In this, the lower universe,
Our hemisphere she chose to curse:
For reasons good she did not please
To visit our antipodes –
Folks rude and savage like the beasts,
Who, wedding-free from forms and priests,
In simple tent or leafy bower,
Make little work for such a power.
That she might know exactly where
Her direful aid was in demand,
Renown flew courier through the land,
Reporting each dispute with care;
Then she, outrunning Peace, was quickly there;
And if she found a spark of ire,
Was sure to blow it to a fire.
At length, Renown got out of patience
At random hurrying over the nations,
And, not without good reason, thought
A goddess, like her mistress, ought
To have some fixed and certain home,
To which her customers might come;
For now they often searched in vain.
With due location, it was plain
She might accomplish vastly more,
And more in season than before.
To find, however, the right facilities,
Was harder, then, than now it is;
For then there were no nunneries.

So, Hymen's inn at last assigned,
Thence lodged the goddess to her mind.[25]

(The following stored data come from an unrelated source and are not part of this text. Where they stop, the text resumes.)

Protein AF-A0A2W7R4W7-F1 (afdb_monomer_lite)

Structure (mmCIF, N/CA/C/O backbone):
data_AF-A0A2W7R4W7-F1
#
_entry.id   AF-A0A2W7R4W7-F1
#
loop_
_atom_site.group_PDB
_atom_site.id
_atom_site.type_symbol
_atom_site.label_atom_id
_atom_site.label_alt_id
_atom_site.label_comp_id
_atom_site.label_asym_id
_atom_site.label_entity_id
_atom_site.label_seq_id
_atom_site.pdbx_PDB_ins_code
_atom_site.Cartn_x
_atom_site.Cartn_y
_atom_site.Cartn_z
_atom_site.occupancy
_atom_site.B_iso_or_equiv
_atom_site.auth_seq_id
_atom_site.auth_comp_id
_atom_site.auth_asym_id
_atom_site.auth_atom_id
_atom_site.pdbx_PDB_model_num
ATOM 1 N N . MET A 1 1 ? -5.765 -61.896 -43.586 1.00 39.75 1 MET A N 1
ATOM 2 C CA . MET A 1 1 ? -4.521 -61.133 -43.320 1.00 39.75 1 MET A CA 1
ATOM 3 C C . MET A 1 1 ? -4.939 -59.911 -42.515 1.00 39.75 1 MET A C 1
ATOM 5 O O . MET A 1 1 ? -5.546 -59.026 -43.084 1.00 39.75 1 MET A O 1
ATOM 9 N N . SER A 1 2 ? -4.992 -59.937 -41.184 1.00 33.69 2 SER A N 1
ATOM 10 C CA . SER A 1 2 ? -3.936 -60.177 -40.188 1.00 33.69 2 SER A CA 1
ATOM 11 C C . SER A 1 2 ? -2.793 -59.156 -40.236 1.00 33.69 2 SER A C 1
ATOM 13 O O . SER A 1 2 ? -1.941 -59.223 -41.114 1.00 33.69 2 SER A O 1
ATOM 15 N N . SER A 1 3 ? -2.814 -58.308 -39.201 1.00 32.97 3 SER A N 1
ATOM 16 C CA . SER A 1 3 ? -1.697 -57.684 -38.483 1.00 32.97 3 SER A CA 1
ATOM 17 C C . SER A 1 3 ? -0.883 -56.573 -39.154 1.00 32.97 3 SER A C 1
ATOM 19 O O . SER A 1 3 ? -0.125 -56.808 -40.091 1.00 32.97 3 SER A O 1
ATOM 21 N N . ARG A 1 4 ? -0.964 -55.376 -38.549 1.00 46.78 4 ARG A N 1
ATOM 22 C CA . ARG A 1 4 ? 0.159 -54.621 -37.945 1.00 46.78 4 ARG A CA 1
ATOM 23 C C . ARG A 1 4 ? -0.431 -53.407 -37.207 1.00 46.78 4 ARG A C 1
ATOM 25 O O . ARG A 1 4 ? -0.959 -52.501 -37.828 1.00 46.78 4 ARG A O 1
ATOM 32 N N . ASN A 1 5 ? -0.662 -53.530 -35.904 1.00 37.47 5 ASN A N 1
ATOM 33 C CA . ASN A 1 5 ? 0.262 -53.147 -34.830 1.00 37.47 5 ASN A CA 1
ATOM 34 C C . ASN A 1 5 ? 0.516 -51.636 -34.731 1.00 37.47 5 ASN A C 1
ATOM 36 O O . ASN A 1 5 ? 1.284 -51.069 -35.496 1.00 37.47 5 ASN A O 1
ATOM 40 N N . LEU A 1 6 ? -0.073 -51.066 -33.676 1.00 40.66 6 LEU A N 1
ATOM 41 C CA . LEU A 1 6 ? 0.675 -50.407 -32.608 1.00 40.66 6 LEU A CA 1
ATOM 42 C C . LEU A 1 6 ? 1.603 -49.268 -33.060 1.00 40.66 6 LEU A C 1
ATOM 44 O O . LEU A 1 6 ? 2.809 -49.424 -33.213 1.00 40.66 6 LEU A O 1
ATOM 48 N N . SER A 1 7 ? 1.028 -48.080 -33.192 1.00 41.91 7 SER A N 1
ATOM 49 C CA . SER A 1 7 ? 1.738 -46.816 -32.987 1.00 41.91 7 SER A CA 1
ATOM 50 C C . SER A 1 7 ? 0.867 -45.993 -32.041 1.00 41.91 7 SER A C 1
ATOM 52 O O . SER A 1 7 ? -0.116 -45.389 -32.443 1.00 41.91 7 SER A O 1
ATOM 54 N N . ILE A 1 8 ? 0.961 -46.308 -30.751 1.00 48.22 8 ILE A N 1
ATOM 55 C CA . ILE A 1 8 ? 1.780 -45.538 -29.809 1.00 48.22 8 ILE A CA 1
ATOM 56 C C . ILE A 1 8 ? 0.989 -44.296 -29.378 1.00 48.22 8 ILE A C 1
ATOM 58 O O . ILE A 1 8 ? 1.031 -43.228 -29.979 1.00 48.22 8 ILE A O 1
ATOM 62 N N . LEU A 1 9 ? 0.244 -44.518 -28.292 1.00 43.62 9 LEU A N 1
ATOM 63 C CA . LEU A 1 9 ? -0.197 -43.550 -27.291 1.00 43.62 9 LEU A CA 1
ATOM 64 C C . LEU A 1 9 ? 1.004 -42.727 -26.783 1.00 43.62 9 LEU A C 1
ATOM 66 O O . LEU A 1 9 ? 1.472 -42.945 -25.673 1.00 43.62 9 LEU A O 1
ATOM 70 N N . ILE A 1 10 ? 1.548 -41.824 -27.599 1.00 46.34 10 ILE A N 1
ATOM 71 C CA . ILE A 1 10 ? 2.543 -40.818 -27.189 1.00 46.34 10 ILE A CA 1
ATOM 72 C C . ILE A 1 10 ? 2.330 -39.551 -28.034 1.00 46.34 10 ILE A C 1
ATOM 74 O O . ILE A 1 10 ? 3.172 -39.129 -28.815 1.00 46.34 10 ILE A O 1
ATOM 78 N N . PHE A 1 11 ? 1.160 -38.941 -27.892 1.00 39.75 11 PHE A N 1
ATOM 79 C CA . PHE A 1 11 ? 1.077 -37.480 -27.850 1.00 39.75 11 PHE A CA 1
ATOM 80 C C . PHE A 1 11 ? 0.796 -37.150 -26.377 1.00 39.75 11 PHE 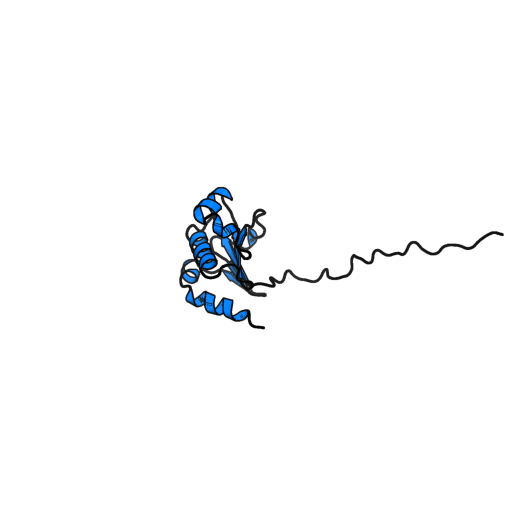A C 1
ATOM 82 O O . PHE A 1 11 ? -0.335 -36.901 -25.979 1.00 39.75 11 PHE A O 1
ATOM 89 N N . SER A 1 12 ? 1.741 -37.473 -25.481 1.00 43.06 12 SER A N 1
ATOM 90 C CA . SER A 1 12 ? 2.685 -36.470 -24.961 1.00 43.06 12 SER A CA 1
ATOM 91 C C . SER A 1 12 ? 1.900 -35.197 -24.654 1.00 43.06 12 SER A C 1
ATOM 93 O O . SER A 1 12 ? 1.750 -34.327 -25.502 1.00 43.06 12 SER A O 1
ATOM 95 N N . LEU A 1 13 ? 1.296 -35.052 -23.473 1.00 43.62 13 LEU A N 1
ATOM 96 C CA . LEU A 1 13 ? 2.021 -34.858 -22.206 1.00 43.62 13 LEU A CA 1
ATOM 97 C C . LEU A 1 13 ? 3.248 -33.923 -22.339 1.00 43.62 13 LEU A C 1
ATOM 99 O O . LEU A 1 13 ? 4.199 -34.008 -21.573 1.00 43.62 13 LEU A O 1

[25] La Fontaine, gentle reader, does not mean to say that Discord lodges with all married people, but that the foul fiend is never better satisfied than when she can find such accommodation. – Translator.

21. The Young Widow [26]

A husband's death brings always sighs;
The widow sobs, sheds tears – then dries.
Of Time the sadness borrows wings;
And Time returning pleasure brings.
Between the widow of a year
And of a day, the difference
Is so immense,
That very few who see her
Would think the laughing dame
And weeping one the same.
The one puts on repulsive action,
The other shows a strong attraction.
The one gives up to sighs, or true or false;
The same sad note is heard, whoever calls.
Her grief is inconsolable,
They say. Not so our fable,
Or, rather, not so says the truth.

To other worlds a husband went
And left his wife in prime of youth.
Above his dying couch she bent,
And cried, "My love, O wait for me!
My soul would gladly go with you!"
(But yet it did not go.)
The fair one's sire, a prudent man,
Checked not the current of her woe.
At last he kindly thus began:
"My child, your grief should have its bound.
What boots it him beneath the ground
That you should drown your charms?
Live for the living, not the dead.
I don't propose that you be led
At once to Hymen's arms;
But give me leave, in proper time,
To rearrange the broken chime
With one who is as good, at least,
In all respects, as the deceased."
"Alas!" she sighed, "the cloister vows
Befit me better than a spouse."
The father left the matter there.
About one month thus mourned the fair;
Another month, her weeds arranged;
Each day some robe or lace she changed,
Till mourning dresses served to grace,
And took of ornament the place.
The frolic band of loves
Came flocking back like doves.
Jokes, laughter, and the dance,
The native growth of France,
Had finally their turn;
And thus, by night and morn,
She plunged, to tell the truth,
Deep in the fount of youth.
Her sire no longer feared
The dead so much endeared;
But, as he never spoke,
Herself the silence broke:
"Where is that youthful spouse," said she,
"Whom, sir, you lately promised me?"

[26] Abstemius.

Epilogue

Here check we our career:
Long books I greatly fear.
I would not quite exhaust my stuff;
The flower of subjects is enough.
To me, the time is come, it seems,
To draw my breath for other themes.
Love, tyrant of my life, commands
That other work be on my hands.
I dare not disobey.
Once more shall Psyche be my lay.
I'm called by Damon to portray
Her sorrows and her joys.
I yield: perhaps, while she employs,
My muse will catch a richer glow;
And well if this my laboured strain
Shall be the last and only pain
Her spouse[27] shall cause me here below.

[27] Her spouse. – Cupid, the spouse of Psyche. The "other work on my hands" mentioned in this Epilogue (the end of the poet's first collection of Fables) was no doubt the writing of his "Psyche," which was addressed to his patron the Duchess de Bouillon, and published in 1659, the year following the publication of the first six Books of the Fables.